I libri, imho, hanno avuto e hanno un impatto molto relativo; è vero che, soprattutto con le tecniche di stampa BN più vecchie a singolo retino, il contrasto più alto permette una riproduzione tipografica sicuramente più accettabile, ma è anche vero che i sistemi di stampa attuali, sia a retino che stocastiche a più inchiostri, permettono di ottenere gamme dinamiche molto vicine a quelle della carta fotografica. Adams era a conoscenza delle limitazioni della riproduzioni tipografiche, tanto da trattare spesso l'argomento nei suoi libri e da realizzare stampe ad hoc ottimizzate per questo trattamento. Inoltre un fotografo si può anche formare su immagini tipografiche stampate troppo compresse e troppo contrastate, ma se poi le foto di quel fotografo non incontrano il gusto del pubblico, o cambia stile o cambia lavoro.

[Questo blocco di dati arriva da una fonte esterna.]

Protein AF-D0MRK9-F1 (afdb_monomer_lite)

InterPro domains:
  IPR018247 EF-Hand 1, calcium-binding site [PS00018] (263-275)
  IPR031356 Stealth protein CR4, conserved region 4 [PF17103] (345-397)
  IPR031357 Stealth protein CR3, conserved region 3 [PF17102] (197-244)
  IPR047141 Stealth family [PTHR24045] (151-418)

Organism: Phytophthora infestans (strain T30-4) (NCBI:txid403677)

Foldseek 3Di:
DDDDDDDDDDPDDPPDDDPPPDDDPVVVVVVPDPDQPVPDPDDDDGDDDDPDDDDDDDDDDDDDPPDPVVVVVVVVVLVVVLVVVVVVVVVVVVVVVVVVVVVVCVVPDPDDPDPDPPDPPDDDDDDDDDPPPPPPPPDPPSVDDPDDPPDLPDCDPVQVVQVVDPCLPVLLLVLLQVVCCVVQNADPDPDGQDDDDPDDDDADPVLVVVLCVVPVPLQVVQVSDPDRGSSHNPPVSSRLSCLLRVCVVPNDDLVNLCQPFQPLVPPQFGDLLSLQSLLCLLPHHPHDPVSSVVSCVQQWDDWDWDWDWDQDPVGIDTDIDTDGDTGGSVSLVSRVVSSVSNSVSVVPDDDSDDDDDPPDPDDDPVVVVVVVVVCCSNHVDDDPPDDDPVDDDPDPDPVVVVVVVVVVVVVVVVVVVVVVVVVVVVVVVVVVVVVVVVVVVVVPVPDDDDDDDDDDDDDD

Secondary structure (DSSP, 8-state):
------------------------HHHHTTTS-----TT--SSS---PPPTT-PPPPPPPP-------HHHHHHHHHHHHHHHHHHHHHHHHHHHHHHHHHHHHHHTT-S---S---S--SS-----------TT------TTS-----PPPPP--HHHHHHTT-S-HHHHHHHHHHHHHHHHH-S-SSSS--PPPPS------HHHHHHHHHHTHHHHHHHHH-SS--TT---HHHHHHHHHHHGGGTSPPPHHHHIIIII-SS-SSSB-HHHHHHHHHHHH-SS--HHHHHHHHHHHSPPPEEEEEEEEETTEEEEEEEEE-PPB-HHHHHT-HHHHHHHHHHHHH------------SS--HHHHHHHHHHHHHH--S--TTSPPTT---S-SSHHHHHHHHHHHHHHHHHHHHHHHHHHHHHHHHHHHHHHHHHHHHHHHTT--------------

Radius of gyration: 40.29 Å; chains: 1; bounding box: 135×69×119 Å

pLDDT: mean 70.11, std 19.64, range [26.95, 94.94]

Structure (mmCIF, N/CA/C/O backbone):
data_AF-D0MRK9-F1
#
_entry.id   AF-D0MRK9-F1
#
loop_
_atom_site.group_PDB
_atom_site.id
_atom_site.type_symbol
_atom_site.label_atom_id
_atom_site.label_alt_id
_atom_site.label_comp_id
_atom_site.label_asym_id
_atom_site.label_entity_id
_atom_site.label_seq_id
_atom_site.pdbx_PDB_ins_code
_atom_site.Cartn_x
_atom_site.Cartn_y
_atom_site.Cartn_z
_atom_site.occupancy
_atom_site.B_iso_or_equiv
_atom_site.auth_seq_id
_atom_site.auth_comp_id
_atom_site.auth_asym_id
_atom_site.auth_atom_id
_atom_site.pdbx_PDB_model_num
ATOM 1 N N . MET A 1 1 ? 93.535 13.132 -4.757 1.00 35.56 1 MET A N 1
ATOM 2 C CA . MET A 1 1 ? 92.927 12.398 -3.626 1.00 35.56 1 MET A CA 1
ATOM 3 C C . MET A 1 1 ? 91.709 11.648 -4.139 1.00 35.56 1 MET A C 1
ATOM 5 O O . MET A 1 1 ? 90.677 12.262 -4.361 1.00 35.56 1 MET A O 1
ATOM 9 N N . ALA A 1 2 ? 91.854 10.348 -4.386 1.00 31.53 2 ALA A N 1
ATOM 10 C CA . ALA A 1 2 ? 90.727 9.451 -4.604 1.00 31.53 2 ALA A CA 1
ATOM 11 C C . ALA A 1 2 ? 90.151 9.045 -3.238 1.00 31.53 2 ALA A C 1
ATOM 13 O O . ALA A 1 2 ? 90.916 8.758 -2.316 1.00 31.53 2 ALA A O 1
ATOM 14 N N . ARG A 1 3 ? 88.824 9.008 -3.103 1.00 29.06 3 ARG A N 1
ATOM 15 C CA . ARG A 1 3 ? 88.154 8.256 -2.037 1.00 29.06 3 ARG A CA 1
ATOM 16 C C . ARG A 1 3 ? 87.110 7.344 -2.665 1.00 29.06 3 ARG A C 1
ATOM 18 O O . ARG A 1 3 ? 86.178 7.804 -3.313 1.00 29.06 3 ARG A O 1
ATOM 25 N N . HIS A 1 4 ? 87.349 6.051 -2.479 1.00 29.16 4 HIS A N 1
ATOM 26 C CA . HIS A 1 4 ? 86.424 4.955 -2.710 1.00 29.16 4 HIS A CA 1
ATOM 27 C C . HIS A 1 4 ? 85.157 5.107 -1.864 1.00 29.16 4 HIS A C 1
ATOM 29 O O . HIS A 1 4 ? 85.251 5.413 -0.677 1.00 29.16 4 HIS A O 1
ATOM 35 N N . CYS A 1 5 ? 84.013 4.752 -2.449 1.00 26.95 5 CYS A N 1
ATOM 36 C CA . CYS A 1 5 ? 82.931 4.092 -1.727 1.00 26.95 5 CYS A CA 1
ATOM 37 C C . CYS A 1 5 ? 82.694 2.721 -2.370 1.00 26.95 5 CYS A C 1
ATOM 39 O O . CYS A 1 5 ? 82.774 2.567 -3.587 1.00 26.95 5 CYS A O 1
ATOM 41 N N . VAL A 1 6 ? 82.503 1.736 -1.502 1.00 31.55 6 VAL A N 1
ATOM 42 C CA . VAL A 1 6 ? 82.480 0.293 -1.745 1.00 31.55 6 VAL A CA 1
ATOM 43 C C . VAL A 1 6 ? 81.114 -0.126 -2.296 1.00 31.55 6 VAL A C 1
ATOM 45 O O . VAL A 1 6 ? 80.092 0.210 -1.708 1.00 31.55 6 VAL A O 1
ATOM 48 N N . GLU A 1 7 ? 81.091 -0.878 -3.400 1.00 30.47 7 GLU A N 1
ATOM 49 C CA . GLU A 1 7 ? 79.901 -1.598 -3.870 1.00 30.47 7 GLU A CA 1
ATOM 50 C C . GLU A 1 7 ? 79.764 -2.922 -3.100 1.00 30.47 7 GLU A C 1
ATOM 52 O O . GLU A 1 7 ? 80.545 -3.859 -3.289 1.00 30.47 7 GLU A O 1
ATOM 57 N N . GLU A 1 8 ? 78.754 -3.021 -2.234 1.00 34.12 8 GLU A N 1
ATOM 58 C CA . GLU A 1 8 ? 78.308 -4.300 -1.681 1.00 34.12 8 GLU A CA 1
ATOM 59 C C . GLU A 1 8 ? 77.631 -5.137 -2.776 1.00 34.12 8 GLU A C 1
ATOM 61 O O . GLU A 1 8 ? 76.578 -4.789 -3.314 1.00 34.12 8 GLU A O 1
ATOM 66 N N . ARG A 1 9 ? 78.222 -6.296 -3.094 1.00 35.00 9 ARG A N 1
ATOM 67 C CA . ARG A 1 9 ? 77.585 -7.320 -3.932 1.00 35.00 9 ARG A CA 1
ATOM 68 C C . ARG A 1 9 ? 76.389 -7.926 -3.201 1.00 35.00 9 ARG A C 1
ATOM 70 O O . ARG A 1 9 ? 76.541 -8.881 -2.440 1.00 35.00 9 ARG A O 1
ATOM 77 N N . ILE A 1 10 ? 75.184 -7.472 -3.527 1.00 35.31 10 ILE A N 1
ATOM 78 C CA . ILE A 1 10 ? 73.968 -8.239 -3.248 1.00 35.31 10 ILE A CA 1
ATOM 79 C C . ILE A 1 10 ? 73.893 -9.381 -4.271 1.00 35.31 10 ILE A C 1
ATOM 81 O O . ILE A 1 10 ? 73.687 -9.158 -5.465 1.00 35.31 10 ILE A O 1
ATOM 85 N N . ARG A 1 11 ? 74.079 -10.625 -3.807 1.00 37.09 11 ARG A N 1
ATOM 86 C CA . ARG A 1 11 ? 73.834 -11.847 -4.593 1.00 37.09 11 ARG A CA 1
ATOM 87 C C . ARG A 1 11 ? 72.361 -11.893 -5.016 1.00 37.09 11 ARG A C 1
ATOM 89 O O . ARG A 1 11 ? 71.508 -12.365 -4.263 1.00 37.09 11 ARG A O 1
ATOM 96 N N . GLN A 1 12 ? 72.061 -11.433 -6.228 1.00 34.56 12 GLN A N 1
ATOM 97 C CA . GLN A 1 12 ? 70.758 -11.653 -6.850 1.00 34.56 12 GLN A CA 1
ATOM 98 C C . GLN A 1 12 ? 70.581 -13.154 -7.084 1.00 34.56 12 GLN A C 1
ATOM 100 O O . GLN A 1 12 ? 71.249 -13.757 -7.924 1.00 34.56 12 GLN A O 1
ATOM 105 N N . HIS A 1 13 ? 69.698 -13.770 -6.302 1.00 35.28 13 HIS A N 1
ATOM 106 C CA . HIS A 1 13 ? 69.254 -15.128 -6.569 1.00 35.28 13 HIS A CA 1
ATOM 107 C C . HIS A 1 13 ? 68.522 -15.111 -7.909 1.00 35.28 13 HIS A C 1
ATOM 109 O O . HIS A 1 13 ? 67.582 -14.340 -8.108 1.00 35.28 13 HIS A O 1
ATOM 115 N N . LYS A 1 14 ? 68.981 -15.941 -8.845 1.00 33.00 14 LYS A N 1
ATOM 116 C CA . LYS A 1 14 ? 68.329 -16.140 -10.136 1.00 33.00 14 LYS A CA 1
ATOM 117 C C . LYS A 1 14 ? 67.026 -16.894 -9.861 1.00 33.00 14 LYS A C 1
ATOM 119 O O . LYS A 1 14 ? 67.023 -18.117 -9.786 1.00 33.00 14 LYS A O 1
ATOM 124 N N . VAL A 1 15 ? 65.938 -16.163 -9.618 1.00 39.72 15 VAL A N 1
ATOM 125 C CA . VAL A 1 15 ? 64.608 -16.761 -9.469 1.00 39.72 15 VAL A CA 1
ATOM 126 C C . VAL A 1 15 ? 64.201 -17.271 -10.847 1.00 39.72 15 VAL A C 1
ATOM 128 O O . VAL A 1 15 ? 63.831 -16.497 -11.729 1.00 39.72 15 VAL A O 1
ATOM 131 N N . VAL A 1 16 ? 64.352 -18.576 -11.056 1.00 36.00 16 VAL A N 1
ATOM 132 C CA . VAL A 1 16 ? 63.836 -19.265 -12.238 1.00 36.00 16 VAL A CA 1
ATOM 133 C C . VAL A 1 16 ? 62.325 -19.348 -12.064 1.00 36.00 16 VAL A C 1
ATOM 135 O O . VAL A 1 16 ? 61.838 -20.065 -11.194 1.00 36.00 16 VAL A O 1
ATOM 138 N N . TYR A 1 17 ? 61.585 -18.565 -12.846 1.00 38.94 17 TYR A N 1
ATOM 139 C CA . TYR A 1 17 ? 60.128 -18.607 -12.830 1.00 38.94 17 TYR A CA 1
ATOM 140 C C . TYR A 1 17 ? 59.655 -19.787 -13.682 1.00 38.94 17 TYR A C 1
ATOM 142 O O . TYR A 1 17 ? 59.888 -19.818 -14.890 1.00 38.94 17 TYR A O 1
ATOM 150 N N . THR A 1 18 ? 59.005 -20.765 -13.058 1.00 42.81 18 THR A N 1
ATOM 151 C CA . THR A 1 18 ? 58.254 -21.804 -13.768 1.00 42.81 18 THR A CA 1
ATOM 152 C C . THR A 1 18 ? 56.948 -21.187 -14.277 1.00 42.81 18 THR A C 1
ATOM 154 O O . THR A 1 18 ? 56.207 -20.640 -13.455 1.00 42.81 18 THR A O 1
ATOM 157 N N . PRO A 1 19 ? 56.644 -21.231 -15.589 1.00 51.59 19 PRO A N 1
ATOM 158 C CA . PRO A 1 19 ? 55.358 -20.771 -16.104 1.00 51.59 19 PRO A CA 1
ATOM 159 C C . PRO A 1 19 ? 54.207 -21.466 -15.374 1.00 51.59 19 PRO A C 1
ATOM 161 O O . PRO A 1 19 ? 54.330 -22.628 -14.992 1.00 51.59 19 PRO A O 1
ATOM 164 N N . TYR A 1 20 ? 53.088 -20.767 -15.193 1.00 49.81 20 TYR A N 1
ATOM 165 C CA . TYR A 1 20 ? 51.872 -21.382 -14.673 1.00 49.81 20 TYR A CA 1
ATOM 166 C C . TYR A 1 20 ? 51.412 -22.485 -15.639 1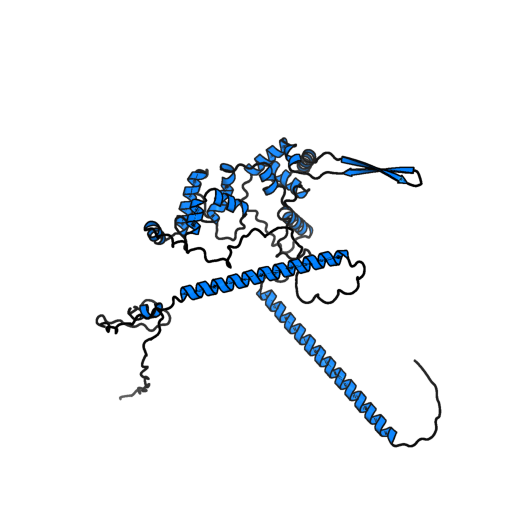.00 49.81 20 TYR A C 1
ATOM 168 O O . TYR A 1 20 ? 51.061 -22.203 -16.782 1.00 49.81 20 TYR A O 1
ATOM 176 N N . THR A 1 21 ? 51.444 -23.738 -15.189 1.00 51.25 21 THR A N 1
ATOM 177 C CA . THR A 1 21 ? 51.035 -24.929 -15.955 1.00 51.25 21 THR A CA 1
ATOM 178 C C . THR A 1 21 ? 49.616 -25.394 -15.613 1.00 51.25 21 THR A C 1
ATOM 180 O O . THR A 1 21 ? 49.261 -26.533 -15.901 1.00 51.25 21 THR A O 1
ATOM 183 N N . GLY A 1 22 ? 48.817 -24.551 -14.953 1.00 57.84 22 GLY A N 1
ATOM 184 C CA . GLY A 1 22 ? 47.450 -24.884 -14.554 1.00 57.84 22 GLY A CA 1
ATOM 185 C C . GLY A 1 22 ? 46.415 -24.674 -15.664 1.00 57.84 22 GLY A C 1
ATOM 186 O O . GLY A 1 22 ? 46.655 -23.985 -16.653 1.00 57.84 22 GLY A O 1
ATOM 187 N N . ASP A 1 23 ? 45.237 -25.262 -15.465 1.00 50.97 23 ASP A N 1
ATOM 188 C CA . ASP A 1 23 ? 44.149 -25.351 -16.449 1.00 50.97 23 ASP A CA 1
ATOM 189 C C . ASP A 1 23 ? 43.155 -24.172 -16.440 1.00 50.97 23 ASP A C 1
ATOM 191 O O . ASP A 1 23 ? 42.128 -24.225 -17.125 1.00 50.97 23 ASP A O 1
ATOM 195 N N . ASP A 1 24 ? 43.426 -23.121 -15.663 1.00 57.12 24 ASP A N 1
ATOM 196 C CA . ASP A 1 24 ? 42.527 -21.974 -15.513 1.00 57.12 24 ASP A CA 1
ATOM 197 C C . ASP A 1 24 ? 42.536 -21.080 -16.767 1.00 57.12 24 ASP A C 1
ATOM 199 O O . ASP A 1 24 ? 43.516 -20.394 -17.081 1.00 57.12 24 ASP A O 1
ATOM 203 N N . SER A 1 25 ? 41.411 -21.074 -17.486 1.00 52.34 25 SER A N 1
ATOM 204 C CA . SER A 1 25 ? 41.227 -20.348 -18.746 1.00 52.34 25 SER A CA 1
ATOM 205 C C . SER A 1 25 ? 41.435 -18.838 -18.619 1.00 52.34 25 SER A C 1
ATOM 207 O O . SER A 1 25 ? 41.896 -18.219 -19.575 1.00 52.34 25 SER A O 1
ATOM 209 N N . ALA A 1 26 ? 41.142 -18.244 -17.456 1.00 47.97 26 ALA A N 1
ATOM 210 C CA . ALA A 1 26 ? 41.304 -16.803 -17.246 1.00 47.97 26 ALA A CA 1
ATOM 211 C C . ALA A 1 26 ? 42.783 -16.401 -17.099 1.00 47.97 26 ALA A C 1
ATOM 213 O O . ALA A 1 26 ? 43.189 -15.326 -17.538 1.00 47.97 26 ALA A O 1
ATOM 214 N N . LEU A 1 27 ? 43.604 -17.281 -16.515 1.00 51.56 27 LEU A N 1
ATOM 215 C CA . LEU A 1 27 ? 45.049 -17.080 -16.363 1.00 51.56 27 LEU A CA 1
ATOM 216 C C . LEU A 1 27 ? 45.811 -17.394 -17.656 1.00 51.56 27 LEU A C 1
ATOM 218 O O . LEU A 1 27 ? 46.821 -16.755 -17.944 1.00 51.56 27 LEU A O 1
ATOM 222 N N . LEU A 1 28 ? 45.294 -18.315 -18.474 1.00 51.88 28 LEU A N 1
ATOM 223 C CA . LEU A 1 28 ? 45.832 -18.631 -19.800 1.00 51.88 28 LEU A CA 1
ATOM 224 C C . LEU A 1 28 ? 45.693 -17.467 -20.794 1.00 51.88 28 LEU A C 1
ATOM 226 O O . LEU A 1 28 ? 46.574 -17.272 -21.630 1.00 51.88 28 LEU A O 1
ATOM 230 N N . GLU A 1 29 ? 44.629 -16.669 -20.684 1.00 47.50 29 GLU A N 1
ATOM 231 C CA . GLU A 1 29 ? 44.384 -15.497 -21.541 1.00 47.50 29 GLU A CA 1
ATOM 232 C C . GLU A 1 29 ? 45.333 -14.319 -21.230 1.00 47.50 29 GLU A C 1
ATOM 234 O O . GLU A 1 29 ? 45.591 -13.464 -22.080 1.00 47.50 29 GLU A O 1
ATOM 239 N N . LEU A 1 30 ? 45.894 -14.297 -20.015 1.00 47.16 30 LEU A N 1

La foto di Moonrise esposta a Modena ha fatto anche a me quella impressione, forse poca luce e troppi riflessi. Ma appiccicando il naso a cinque centimetri si vede bene la modulazione e la gradazione della parte bassa dell'immagine. Personalmente ho trovato alcune immagini forse troppo grandi; non amo le stampe grandi, sono difficili da vedere, la qualità in genere è peggiore, facilmente sono illuminate male e ti trovi sempre qualche altro visitatore nel campo visivo . Poi Silverprint mi scorticherà, ma a me 'sta mania dei metri quadri non piace proprio, le foto non sono appartamenti e forse i galleristi dovrebbero ricordarsi che non fanno gli agenti immobiliari.